Tsumeb is the capital city of the Oshikoto region in northern Namibia. Tsumeb is seen as “gateway to the north” of Namibia. It is the closest town to the Etosha National Park, and has a population of 20,000 inhabitants.

The name Tsumeb is not a derivative of German, Afrikaans, or English. It has been suggested that it comes from Nama and means either “Place of the moss” or “Place of the frog”. Perhaps this old name had something to do with the huge natural hill of green, oxidized copper ore that existed there before it was destroyed by mining.

The town was founded in 1905 by the German colonial power and celebrated its 100th year of existence in 2005.

Tsumeb is notable for the huge mineralized pipe that lead to its foundation. The origin of the pipe has been hotly debated. The pipe penetrates more or less vertically through the Precambrian Otavi dolomite for at least 1300 m. One possibility is that the pipe was actually a gigantic ancient cave system and that the rock filling it is sand that seeped in from above. If the pipe is volcanic, as some have suggested, then the rock filling it (the “pseudo-aplite”) is peculiar in the extreme. The pipe was mined in prehistoric times but those ancient workers barely scratched the surface. Most of the ore was removed in the 20th century by cut-and-fill methods. The ore was polymetallic and from it copper, lead, silver, gold, arsenic and germanium were won. There was also a fair amount of zinc present but the recovery of this metal was always difficult for technical reasons. The pipe was famous for its richness. Many millions of tonnes of ore of spectacular grade were removed. A good percentage of the ore (called “direct smelting ore”) was so rich that it was sent straight to the smelter situated near the town without first having to be processed through the mineral enrichment plant. The Tsumeb mine is also renowned amongst mineral collectors.
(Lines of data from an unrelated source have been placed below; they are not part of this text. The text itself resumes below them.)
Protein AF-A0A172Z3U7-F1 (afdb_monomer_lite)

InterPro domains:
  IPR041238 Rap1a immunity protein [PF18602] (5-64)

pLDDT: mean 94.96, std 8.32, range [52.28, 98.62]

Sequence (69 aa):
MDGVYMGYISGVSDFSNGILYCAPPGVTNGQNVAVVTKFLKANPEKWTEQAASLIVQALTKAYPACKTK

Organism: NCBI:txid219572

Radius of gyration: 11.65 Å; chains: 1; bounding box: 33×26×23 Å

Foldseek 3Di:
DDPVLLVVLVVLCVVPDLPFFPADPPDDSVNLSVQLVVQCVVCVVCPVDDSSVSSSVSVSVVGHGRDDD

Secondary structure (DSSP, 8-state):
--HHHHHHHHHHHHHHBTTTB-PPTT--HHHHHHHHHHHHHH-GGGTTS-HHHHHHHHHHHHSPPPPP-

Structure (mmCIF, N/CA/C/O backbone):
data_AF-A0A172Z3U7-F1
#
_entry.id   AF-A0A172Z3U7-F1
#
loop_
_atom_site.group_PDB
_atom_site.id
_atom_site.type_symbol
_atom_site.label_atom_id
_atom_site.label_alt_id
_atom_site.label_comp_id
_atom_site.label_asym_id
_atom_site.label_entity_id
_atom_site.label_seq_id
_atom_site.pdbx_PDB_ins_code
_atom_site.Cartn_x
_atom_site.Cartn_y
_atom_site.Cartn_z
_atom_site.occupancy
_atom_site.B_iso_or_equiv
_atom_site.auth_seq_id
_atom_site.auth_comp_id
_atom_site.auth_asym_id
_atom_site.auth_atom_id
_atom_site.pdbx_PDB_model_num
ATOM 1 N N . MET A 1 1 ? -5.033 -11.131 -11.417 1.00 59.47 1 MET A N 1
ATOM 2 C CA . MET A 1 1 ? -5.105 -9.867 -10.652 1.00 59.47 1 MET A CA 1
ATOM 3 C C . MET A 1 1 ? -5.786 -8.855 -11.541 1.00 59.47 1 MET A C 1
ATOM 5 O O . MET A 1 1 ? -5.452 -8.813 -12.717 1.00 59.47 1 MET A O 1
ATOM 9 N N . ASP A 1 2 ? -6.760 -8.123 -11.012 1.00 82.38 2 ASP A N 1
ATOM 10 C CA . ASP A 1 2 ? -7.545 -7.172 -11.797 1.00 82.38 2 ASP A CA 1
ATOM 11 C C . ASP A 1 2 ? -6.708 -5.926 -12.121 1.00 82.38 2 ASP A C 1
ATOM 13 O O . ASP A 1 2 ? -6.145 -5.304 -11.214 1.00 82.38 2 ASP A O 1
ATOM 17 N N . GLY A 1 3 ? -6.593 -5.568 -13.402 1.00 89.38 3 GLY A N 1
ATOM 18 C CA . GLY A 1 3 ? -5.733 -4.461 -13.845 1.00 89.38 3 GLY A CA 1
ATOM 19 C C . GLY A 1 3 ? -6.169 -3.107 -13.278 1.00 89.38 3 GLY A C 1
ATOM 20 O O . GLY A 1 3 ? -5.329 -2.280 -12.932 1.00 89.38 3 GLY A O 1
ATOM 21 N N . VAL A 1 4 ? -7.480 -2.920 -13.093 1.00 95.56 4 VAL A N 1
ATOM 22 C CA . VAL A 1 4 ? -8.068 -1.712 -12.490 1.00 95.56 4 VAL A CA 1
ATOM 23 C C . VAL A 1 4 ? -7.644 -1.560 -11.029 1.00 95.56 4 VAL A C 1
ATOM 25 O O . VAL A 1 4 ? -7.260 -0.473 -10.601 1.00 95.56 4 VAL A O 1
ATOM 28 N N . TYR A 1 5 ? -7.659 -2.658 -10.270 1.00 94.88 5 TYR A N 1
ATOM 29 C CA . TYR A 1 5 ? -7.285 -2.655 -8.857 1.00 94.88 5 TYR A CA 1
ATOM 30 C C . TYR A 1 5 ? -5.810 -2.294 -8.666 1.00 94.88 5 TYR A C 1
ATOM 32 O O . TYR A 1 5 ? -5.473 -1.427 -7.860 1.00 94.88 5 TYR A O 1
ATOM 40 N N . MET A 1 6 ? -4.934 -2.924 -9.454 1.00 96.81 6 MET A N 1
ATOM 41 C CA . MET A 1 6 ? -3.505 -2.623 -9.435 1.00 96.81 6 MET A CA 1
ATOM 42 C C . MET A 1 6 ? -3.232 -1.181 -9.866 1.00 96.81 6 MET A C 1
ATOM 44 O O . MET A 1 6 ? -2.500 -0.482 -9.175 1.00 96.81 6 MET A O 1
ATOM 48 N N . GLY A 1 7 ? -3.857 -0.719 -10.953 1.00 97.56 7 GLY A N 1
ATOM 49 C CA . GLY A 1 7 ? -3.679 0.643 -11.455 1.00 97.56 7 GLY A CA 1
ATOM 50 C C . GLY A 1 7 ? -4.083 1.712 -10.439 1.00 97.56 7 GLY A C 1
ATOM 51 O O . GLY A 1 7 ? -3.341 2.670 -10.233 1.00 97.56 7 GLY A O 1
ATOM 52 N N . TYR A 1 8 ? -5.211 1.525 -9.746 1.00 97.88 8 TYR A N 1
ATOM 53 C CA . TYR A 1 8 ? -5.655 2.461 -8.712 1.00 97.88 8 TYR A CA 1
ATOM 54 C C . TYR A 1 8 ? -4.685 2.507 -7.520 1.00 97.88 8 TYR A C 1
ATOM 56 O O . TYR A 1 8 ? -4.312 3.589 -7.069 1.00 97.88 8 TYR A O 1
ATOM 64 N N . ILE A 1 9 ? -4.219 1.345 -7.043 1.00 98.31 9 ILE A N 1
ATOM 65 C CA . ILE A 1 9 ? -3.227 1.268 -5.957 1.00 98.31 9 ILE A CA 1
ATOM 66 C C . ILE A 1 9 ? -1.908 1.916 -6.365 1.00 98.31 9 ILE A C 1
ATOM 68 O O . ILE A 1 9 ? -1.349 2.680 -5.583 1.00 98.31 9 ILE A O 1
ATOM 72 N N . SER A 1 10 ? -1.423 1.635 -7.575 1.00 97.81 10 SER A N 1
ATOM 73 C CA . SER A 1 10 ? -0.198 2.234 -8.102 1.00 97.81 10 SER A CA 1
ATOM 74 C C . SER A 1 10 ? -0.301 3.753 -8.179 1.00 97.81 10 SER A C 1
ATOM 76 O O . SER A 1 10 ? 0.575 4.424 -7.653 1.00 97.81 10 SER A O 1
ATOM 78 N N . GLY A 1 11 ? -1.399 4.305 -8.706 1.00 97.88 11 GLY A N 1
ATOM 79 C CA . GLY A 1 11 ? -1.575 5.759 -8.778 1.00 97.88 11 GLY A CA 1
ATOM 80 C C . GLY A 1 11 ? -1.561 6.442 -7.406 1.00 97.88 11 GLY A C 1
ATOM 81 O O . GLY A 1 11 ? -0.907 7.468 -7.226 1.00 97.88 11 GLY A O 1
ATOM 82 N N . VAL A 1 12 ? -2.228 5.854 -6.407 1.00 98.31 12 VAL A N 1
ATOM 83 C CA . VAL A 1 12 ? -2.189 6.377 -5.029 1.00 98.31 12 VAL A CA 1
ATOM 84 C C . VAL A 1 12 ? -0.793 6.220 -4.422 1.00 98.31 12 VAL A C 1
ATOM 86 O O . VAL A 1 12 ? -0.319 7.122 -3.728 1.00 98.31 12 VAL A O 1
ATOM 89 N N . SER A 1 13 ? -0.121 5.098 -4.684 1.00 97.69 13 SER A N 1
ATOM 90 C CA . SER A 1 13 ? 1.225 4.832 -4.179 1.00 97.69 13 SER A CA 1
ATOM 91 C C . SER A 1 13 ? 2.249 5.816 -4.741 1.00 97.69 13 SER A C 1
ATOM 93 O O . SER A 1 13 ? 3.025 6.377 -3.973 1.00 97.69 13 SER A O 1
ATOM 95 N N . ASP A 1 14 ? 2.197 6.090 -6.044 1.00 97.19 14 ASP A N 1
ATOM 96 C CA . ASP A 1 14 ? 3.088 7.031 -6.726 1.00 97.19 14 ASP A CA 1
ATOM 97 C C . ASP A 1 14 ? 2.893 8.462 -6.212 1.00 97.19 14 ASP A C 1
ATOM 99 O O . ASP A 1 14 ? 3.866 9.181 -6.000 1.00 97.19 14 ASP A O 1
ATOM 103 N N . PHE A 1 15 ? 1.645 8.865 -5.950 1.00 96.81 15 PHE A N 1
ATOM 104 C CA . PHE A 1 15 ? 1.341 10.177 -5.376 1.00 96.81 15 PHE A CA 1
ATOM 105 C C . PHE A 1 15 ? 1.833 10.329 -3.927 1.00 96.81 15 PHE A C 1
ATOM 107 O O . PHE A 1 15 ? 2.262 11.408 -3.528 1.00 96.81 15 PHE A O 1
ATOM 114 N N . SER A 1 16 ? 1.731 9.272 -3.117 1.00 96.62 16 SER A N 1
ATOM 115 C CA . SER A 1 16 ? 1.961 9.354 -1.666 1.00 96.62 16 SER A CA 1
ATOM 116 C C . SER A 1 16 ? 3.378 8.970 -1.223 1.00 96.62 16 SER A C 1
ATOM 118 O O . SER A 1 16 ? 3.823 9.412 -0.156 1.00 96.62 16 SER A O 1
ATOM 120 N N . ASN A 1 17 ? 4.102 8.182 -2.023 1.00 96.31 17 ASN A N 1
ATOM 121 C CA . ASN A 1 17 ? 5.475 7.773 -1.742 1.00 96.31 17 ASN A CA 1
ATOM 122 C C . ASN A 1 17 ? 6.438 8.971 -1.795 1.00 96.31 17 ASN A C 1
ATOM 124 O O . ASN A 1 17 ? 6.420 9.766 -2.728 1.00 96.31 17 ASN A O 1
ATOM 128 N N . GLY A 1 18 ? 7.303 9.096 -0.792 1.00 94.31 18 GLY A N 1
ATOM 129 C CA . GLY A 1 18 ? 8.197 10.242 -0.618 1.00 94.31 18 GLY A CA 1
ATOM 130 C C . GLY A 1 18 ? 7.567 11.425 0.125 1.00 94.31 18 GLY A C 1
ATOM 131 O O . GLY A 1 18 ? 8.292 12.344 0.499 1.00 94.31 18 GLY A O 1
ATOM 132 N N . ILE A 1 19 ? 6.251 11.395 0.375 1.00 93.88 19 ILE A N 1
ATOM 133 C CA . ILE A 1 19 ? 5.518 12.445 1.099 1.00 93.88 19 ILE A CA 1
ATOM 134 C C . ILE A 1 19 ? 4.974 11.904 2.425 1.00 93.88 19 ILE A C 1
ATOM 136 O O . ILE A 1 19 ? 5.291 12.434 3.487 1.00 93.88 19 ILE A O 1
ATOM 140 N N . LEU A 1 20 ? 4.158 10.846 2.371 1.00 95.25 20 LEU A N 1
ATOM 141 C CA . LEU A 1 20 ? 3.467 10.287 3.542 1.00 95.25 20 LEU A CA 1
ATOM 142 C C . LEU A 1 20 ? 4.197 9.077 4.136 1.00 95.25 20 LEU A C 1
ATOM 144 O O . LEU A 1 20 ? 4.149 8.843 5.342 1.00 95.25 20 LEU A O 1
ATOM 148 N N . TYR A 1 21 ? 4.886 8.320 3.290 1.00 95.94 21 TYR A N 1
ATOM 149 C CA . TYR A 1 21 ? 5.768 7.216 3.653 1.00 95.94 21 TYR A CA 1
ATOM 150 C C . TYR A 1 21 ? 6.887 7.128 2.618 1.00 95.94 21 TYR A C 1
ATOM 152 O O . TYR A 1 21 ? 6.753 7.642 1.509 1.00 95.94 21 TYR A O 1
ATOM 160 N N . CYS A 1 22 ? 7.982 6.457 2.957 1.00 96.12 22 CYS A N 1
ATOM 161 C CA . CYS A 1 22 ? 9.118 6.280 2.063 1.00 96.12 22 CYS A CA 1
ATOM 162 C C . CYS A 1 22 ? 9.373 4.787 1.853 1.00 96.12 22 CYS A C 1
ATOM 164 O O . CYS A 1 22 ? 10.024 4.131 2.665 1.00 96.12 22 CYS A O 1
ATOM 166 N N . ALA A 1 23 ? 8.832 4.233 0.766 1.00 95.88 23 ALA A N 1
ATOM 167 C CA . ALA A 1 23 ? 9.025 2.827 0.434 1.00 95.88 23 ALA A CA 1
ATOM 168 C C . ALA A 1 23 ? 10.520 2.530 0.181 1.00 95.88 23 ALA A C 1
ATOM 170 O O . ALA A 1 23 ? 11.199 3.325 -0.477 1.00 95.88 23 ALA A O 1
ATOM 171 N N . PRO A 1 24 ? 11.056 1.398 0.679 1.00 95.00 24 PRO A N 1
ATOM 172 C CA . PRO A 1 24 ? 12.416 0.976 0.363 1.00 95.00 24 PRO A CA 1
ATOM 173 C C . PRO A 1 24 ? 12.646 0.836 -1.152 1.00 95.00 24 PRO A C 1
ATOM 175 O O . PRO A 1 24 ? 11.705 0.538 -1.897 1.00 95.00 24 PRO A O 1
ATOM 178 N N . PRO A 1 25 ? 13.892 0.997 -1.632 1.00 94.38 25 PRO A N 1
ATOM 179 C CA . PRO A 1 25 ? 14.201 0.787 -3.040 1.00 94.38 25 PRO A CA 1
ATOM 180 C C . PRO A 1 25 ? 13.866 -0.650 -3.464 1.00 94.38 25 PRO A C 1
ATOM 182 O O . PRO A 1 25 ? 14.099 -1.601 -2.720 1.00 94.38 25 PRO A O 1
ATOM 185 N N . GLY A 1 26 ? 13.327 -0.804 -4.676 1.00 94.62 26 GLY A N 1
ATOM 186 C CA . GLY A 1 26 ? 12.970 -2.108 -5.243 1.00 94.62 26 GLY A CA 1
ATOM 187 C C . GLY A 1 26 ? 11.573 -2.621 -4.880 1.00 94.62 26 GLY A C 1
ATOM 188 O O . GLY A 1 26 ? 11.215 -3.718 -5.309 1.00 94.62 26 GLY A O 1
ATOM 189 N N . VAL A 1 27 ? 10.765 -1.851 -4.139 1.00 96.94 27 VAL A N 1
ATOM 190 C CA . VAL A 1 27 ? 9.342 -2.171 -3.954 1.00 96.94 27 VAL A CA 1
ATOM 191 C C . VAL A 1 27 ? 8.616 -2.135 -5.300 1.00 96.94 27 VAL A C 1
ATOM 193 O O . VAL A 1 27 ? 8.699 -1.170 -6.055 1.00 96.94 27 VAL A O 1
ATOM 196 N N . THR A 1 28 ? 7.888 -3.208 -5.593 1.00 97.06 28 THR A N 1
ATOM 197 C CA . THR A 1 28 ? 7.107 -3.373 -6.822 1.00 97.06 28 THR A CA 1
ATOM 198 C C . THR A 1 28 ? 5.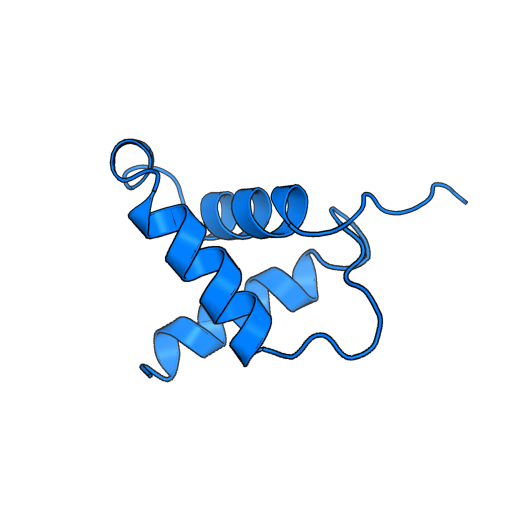634 -3.044 -6.599 1.00 97.06 28 THR A C 1
ATOM 200 O O . THR A 1 28 ? 5.093 -3.219 -5.505 1.00 97.06 28 THR A O 1
ATOM 203 N N . ASN A 1 29 ? 4.929 -2.698 -7.678 1.00 95.94 29 ASN A N 1
ATOM 204 C CA . ASN A 1 29 ? 3.473 -2.536 -7.647 1.00 95.94 29 ASN A CA 1
ATOM 205 C C . ASN A 1 29 ? 2.748 -3.793 -7.135 1.00 95.94 29 ASN A C 1
ATOM 207 O O . ASN A 1 29 ? 1.765 -3.686 -6.407 1.00 95.94 29 ASN A O 1
ATOM 211 N N . GLY A 1 30 ? 3.256 -4.992 -7.445 1.00 96.88 30 GLY A N 1
ATOM 212 C CA . GLY A 1 30 ? 2.701 -6.243 -6.920 1.00 96.88 30 GLY A CA 1
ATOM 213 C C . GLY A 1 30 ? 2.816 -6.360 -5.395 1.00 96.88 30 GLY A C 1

It is noted for 243 valid minerals and is the type location for 56 mineral species. Some of the germanium minerals are only found in this mine.

Tsumeb, since its founding, has been primarily a mining town. The mine was originally owned by the OMEG (Otavi Minen- und Eisenbahn-Gesellschaft) and later by TCL (Tsumeb Corporation Limited) before its closure a few years ago, when the ore at depth ran out. The main shafts became flooded by ground water over a kilometer deep and the water was harvested and pumped to the capital Windhoek. The mine has since been opened up again by a group of local entrepreneurs (“Ongopolo Mining”). A fair amount of oxidized ore remains to be recovered in the old upper levels of the mine. Whether the deepest levels will ever again ring to the sound of the miner’s pick seems highly doubtful. The other notable feature of the town is the metal smelter, also owned by Ongopolo Mining.
Near to the town are two large and famous sinkhole lakes, Lake Otjikoto and Lake Guinas. Guinas, at about 500 m in diameter, is somewhat larger in area than Otjikoto. The depths of the lakes are unknown, because towards the bottom both lakes disappear into lateral cave systems, so it is not possible to use a weight to sound them. Otjikoto, which has poor visibility (owing to pollution from agricultural fertilizers used nearby), is at least 60 m deep. The water in Guinas is as clear as gin and is well over 100 m deep. Divers who have performed bounce-dives in Guinas to 80 have reported that there was nothing but powdery-blue water below them. Guinas has been in existence for so long that a unique species of fish, Tilapia guinasana, has evolved in its waters.

When South Africa invaded Namibia (then German Southwest Africa) in 1914, the retreating German forces eventually threw all of their weaponry and supplies into the deep waters of Otjikoto. Some of the material has been recovered for display in museums.

One of the largest and deepest underground lakes in the world lies a little to the east of Tsumeb, on a farm called Harasib. To reach the water in the cave one has either to abseil or to descend an ancient, hand-forged ladder that hangs free of the vertical dolomite walls of the cave for over 50 m. Here, too, Scuba divers have descended as deep as they have dared (80 m) in the crystal-clear waters and have reported nothing but deep blue below them from one ledge of dolomite to the next until nothing further could be discerned in the indigo depths.

The largest meteorite in the world, called Hoba, lies in a field about forty minutes drive to the east of Tsumeb, at Hoba west. It is a nickel-iron meteorite of about 60 tonnes.